村田さんの工房がある雲ケ畑にようやく春が到来。冬の間は積雪で山に入れなかったけれど、3月中旬になると、外にコーヒーやお弁当を持ち出して楽しむこともあるそう。下の鉢は、江戸時代の名工・尾形乾山(けんざん)の同型の写し。村田さんは乾山の上絵付け(うわえつけ)とは違う技法、織部(おりべ)の釉薬(ゆうやく)などで趣を生み出しています。

江戸後期の尾形乾山の有名な鉢を写した緑釉椿文輪花小鉢(りょくゆうつばきもんりんかこばち)。
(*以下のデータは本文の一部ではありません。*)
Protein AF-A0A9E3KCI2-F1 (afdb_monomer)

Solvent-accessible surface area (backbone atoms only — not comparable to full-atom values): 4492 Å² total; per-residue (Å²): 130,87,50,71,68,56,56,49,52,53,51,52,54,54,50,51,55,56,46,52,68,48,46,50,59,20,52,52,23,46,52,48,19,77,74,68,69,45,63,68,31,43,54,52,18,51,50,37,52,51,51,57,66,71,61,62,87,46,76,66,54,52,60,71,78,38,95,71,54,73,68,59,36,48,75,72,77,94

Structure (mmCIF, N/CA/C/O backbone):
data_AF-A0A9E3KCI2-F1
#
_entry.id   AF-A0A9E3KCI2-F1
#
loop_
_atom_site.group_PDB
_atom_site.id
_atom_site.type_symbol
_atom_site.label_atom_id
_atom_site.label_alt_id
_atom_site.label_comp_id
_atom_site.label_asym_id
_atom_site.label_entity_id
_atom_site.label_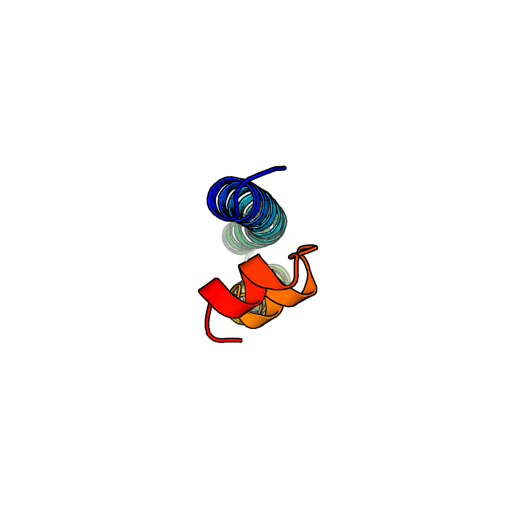seq_id
_atom_site.pdbx_PDB_ins_code
_atom_site.Cartn_x
_atom_site.Cartn_y
_atom_site.Cartn_z
_atom_site.occupancy
_atom_site.B_iso_or_equiv
_atom_site.auth_seq_id
_atom_site.auth_comp_id
_atom_site.auth_asym_id
_atom_site.auth_atom_id
_atom_site.pdbx_PDB_model_num
ATOM 1 N N . ALA A 1 1 ? 22.703 5.137 -19.563 1.00 52.00 1 ALA A N 1
ATOM 2 C CA . ALA A 1 1 ? 21.297 4.698 -19.622 1.00 52.00 1 ALA A CA 1
ATOM 3 C C . ALA A 1 1 ? 21.075 3.766 -18.444 1.00 52.00 1 ALA A C 1
ATOM 5 O O . ALA A 1 1 ? 21.875 2.850 -18.288 1.00 52.00 1 ALA A O 1
ATOM 6 N N . ASP A 1 2 ? 20.090 4.038 -17.589 1.00 64.62 2 ASP A N 1
ATOM 7 C CA . ASP A 1 2 ? 19.779 3.141 -16.469 1.00 64.62 2 ASP A CA 1
ATOM 8 C C . ASP A 1 2 ? 19.304 1.794 -17.006 1.00 64.62 2 ASP A C 1
ATOM 10 O O . ASP A 1 2 ? 18.502 1.758 -17.937 1.00 64.62 2 ASP A O 1
ATOM 14 N N . SER A 1 3 ? 19.796 0.698 -16.431 1.00 81.94 3 SER A N 1
ATOM 15 C CA . SER A 1 3 ? 19.357 -0.642 -16.811 1.00 81.94 3 SER A CA 1
ATOM 16 C C . SER A 1 3 ? 17.915 -0.901 -16.356 1.00 81.94 3 SER A C 1
ATOM 18 O O . SER A 1 3 ? 17.450 -0.352 -15.352 1.00 81.94 3 SER A O 1
ATOM 20 N N . ILE A 1 4 ? 17.215 -1.808 -17.043 1.00 82.31 4 ILE A N 1
ATOM 21 C CA . ILE A 1 4 ? 15.866 -2.268 -16.662 1.00 82.31 4 ILE A CA 1
ATOM 22 C C . ILE A 1 4 ? 15.823 -2.721 -15.198 1.00 82.31 4 ILE A C 1
ATOM 24 O O . ILE A 1 4 ? 14.876 -2.412 -14.478 1.00 82.31 4 ILE A O 1
ATOM 28 N N . GLY A 1 5 ? 16.873 -3.409 -14.734 1.00 85.31 5 GLY A N 1
ATOM 29 C CA . GLY A 1 5 ? 16.978 -3.865 -13.348 1.00 85.31 5 GLY A CA 1
ATOM 30 C C . GLY A 1 5 ? 16.991 -2.715 -12.335 1.00 85.31 5 GLY A C 1
ATOM 31 O O . GLY A 1 5 ? 16.339 -2.807 -11.291 1.00 85.31 5 GLY A O 1
ATOM 32 N N . ALA A 1 6 ? 17.663 -1.603 -12.655 1.00 86.81 6 ALA A N 1
ATOM 33 C CA . ALA A 1 6 ? 17.657 -0.411 -11.809 1.00 86.81 6 ALA A CA 1
ATOM 34 C C . ALA A 1 6 ? 16.256 0.221 -11.758 1.00 86.81 6 ALA A C 1
ATOM 36 O O . ALA A 1 6 ? 15.730 0.461 -10.672 1.00 86.81 6 ALA A O 1
ATOM 37 N N . LYS A 1 7 ? 15.600 0.385 -12.915 1.00 85.62 7 LYS A N 1
ATOM 38 C CA . LYS A 1 7 ? 14.223 0.907 -13.009 1.00 85.62 7 LYS A CA 1
ATOM 39 C C . LYS A 1 7 ? 13.222 0.048 -12.232 1.00 85.62 7 LYS A C 1
ATOM 41 O O . LYS A 1 7 ? 12.378 0.581 -11.515 1.00 85.62 7 LYS A O 1
ATOM 46 N N . PHE A 1 8 ? 13.342 -1.276 -12.328 1.00 88.19 8 PHE A N 1
ATOM 47 C CA . PHE A 1 8 ? 12.505 -2.217 -11.584 1.00 88.19 8 PHE A CA 1
ATOM 48 C C . PHE A 1 8 ? 12.711 -2.096 -10.072 1.00 88.19 8 PHE A C 1
ATOM 50 O O . PHE A 1 8 ? 11.745 -2.064 -9.310 1.00 88.19 8 PHE A O 1
ATOM 57 N N . THR A 1 9 ? 13.963 -1.970 -9.631 1.00 90.00 9 THR A N 1
ATOM 58 C CA . THR A 1 9 ? 14.294 -1.792 -8.211 1.00 90.00 9 THR A CA 1
ATOM 59 C C . THR A 1 9 ? 13.691 -0.500 -7.660 1.00 90.00 9 THR A C 1
ATOM 61 O O . THR A 1 9 ? 13.072 -0.523 -6.596 1.00 90.00 9 THR A O 1
ATOM 64 N N . THR A 1 10 ? 13.795 0.603 -8.406 1.00 90.12 10 THR A N 1
ATOM 65 C CA . THR A 1 10 ? 13.183 1.889 -8.043 1.00 90.12 10 THR A CA 1
ATOM 66 C C . THR A 1 10 ? 11.657 1.819 -8.019 1.00 90.12 10 THR A C 1
ATOM 68 O O . THR A 1 10 ? 11.028 2.328 -7.095 1.00 90.12 10 THR A O 1
ATOM 71 N N . TYR A 1 11 ? 11.035 1.153 -8.992 1.00 90.38 11 TYR A N 1
ATOM 72 C CA . TYR A 1 11 ? 9.582 0.975 -8.996 1.00 90.38 11 TYR A CA 1
ATOM 73 C C . TYR A 1 11 ? 9.105 0.141 -7.803 1.00 90.38 11 TYR A C 1
ATOM 75 O O . TYR A 1 11 ? 8.114 0.476 -7.149 1.00 90.38 11 TYR A O 1
ATOM 83 N N . ARG A 1 12 ? 9.839 -0.929 -7.476 1.00 89.75 12 ARG A N 1
ATOM 84 C CA . ARG A 1 12 ? 9.544 -1.781 -6.323 1.00 89.75 12 ARG A CA 1
ATOM 85 C C . ARG A 1 12 ? 9.650 -1.002 -5.015 1.00 89.75 12 ARG A C 1
ATOM 87 O O . ARG A 1 12 ? 8.752 -1.124 -4.187 1.00 89.75 12 ARG A O 1
ATOM 94 N N . SER A 1 13 ? 10.699 -0.202 -4.820 1.00 92.75 13 SER A N 1
ATOM 95 C CA . SER A 1 13 ? 10.845 0.596 -3.596 1.00 92.75 13 SER A CA 1
ATOM 96 C C . SER A 1 13 ? 9.739 1.647 -3.466 1.00 92.75 13 SER A C 1
ATOM 98 O O . SER A 1 13 ? 9.126 1.751 -2.404 1.00 92.75 13 SER A O 1
ATOM 100 N N . ALA A 1 14 ? 9.401 2.348 -4.551 1.00 91.56 14 ALA A N 1
ATOM 101 C CA . ALA A 1 14 ? 8.288 3.296 -4.571 1.00 91.56 14 ALA A CA 1
ATOM 102 C C . ALA A 1 14 ? 6.940 2.620 -4.260 1.00 91.56 14 ALA A C 1
ATOM 104 O O . ALA A 1 14 ? 6.131 3.162 -3.506 1.00 91.56 14 ALA A O 1
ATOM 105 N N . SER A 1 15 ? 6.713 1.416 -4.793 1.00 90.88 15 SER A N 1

直径10.5㎝ 19,800円。

ひとり鍋などに、こんなかわいいレンゲがあると楽しい! 鉄絵蓮華(れんげ) 7,700円。

穀雨 こくう

たおやかな春の高揚感を
辰砂というやきものに込めて

穀雨とは「百穀(ひゃっこく)を潤す春雨」という意味で、春の季節最後の二十四節気です(4月20日ごろ)。山中の桜は、徐々に葉桜へと代わっていきます。そのころの花といえば牡丹。「赤の辰砂(しんしゃ)は色を安定させるのが難しい釉薬」と村田さん。これは、花弁に辰砂釉がフワッと広がり、独特な華やかさを感じさせます。

辰砂牡丹形皿。横20.0㎝ 22,000円。少しだけ鈍い赤に調整されて、落ち着いた趣。

村田 森 むらた しん
1970年京都生まれ。1993年に京都精華大学陶芸科を、翌年に同研究科を卒業。荒木義隆氏に師事後に独立。2003年に京都・雲ケ畑に築窯し、年間10回以上個展を開いてきた人気作家でありながら、2016年に新作の発表を停止。2020年に、現代美術家の村上隆氏とともに陶芸専門店「となりの村田」(https://tonarinomurata.com/)を立ち上げ、二十四節気をテーマにした392点のうつわの受注生産を始める。

撮影/篠原宏明、小池紀行 構成/植田伊津子、後藤淳美(本誌)
※本記事は雑誌『和樂(2023年2・3月号)』の転載です。
※表示価格はすべて税込価格です(「となりの村田」https://tonarinomurata.com/)。
※掲載商品には1点ものや数量が限られているものがあり、取材時期から時間がたっていることから、在庫がない場合もあります。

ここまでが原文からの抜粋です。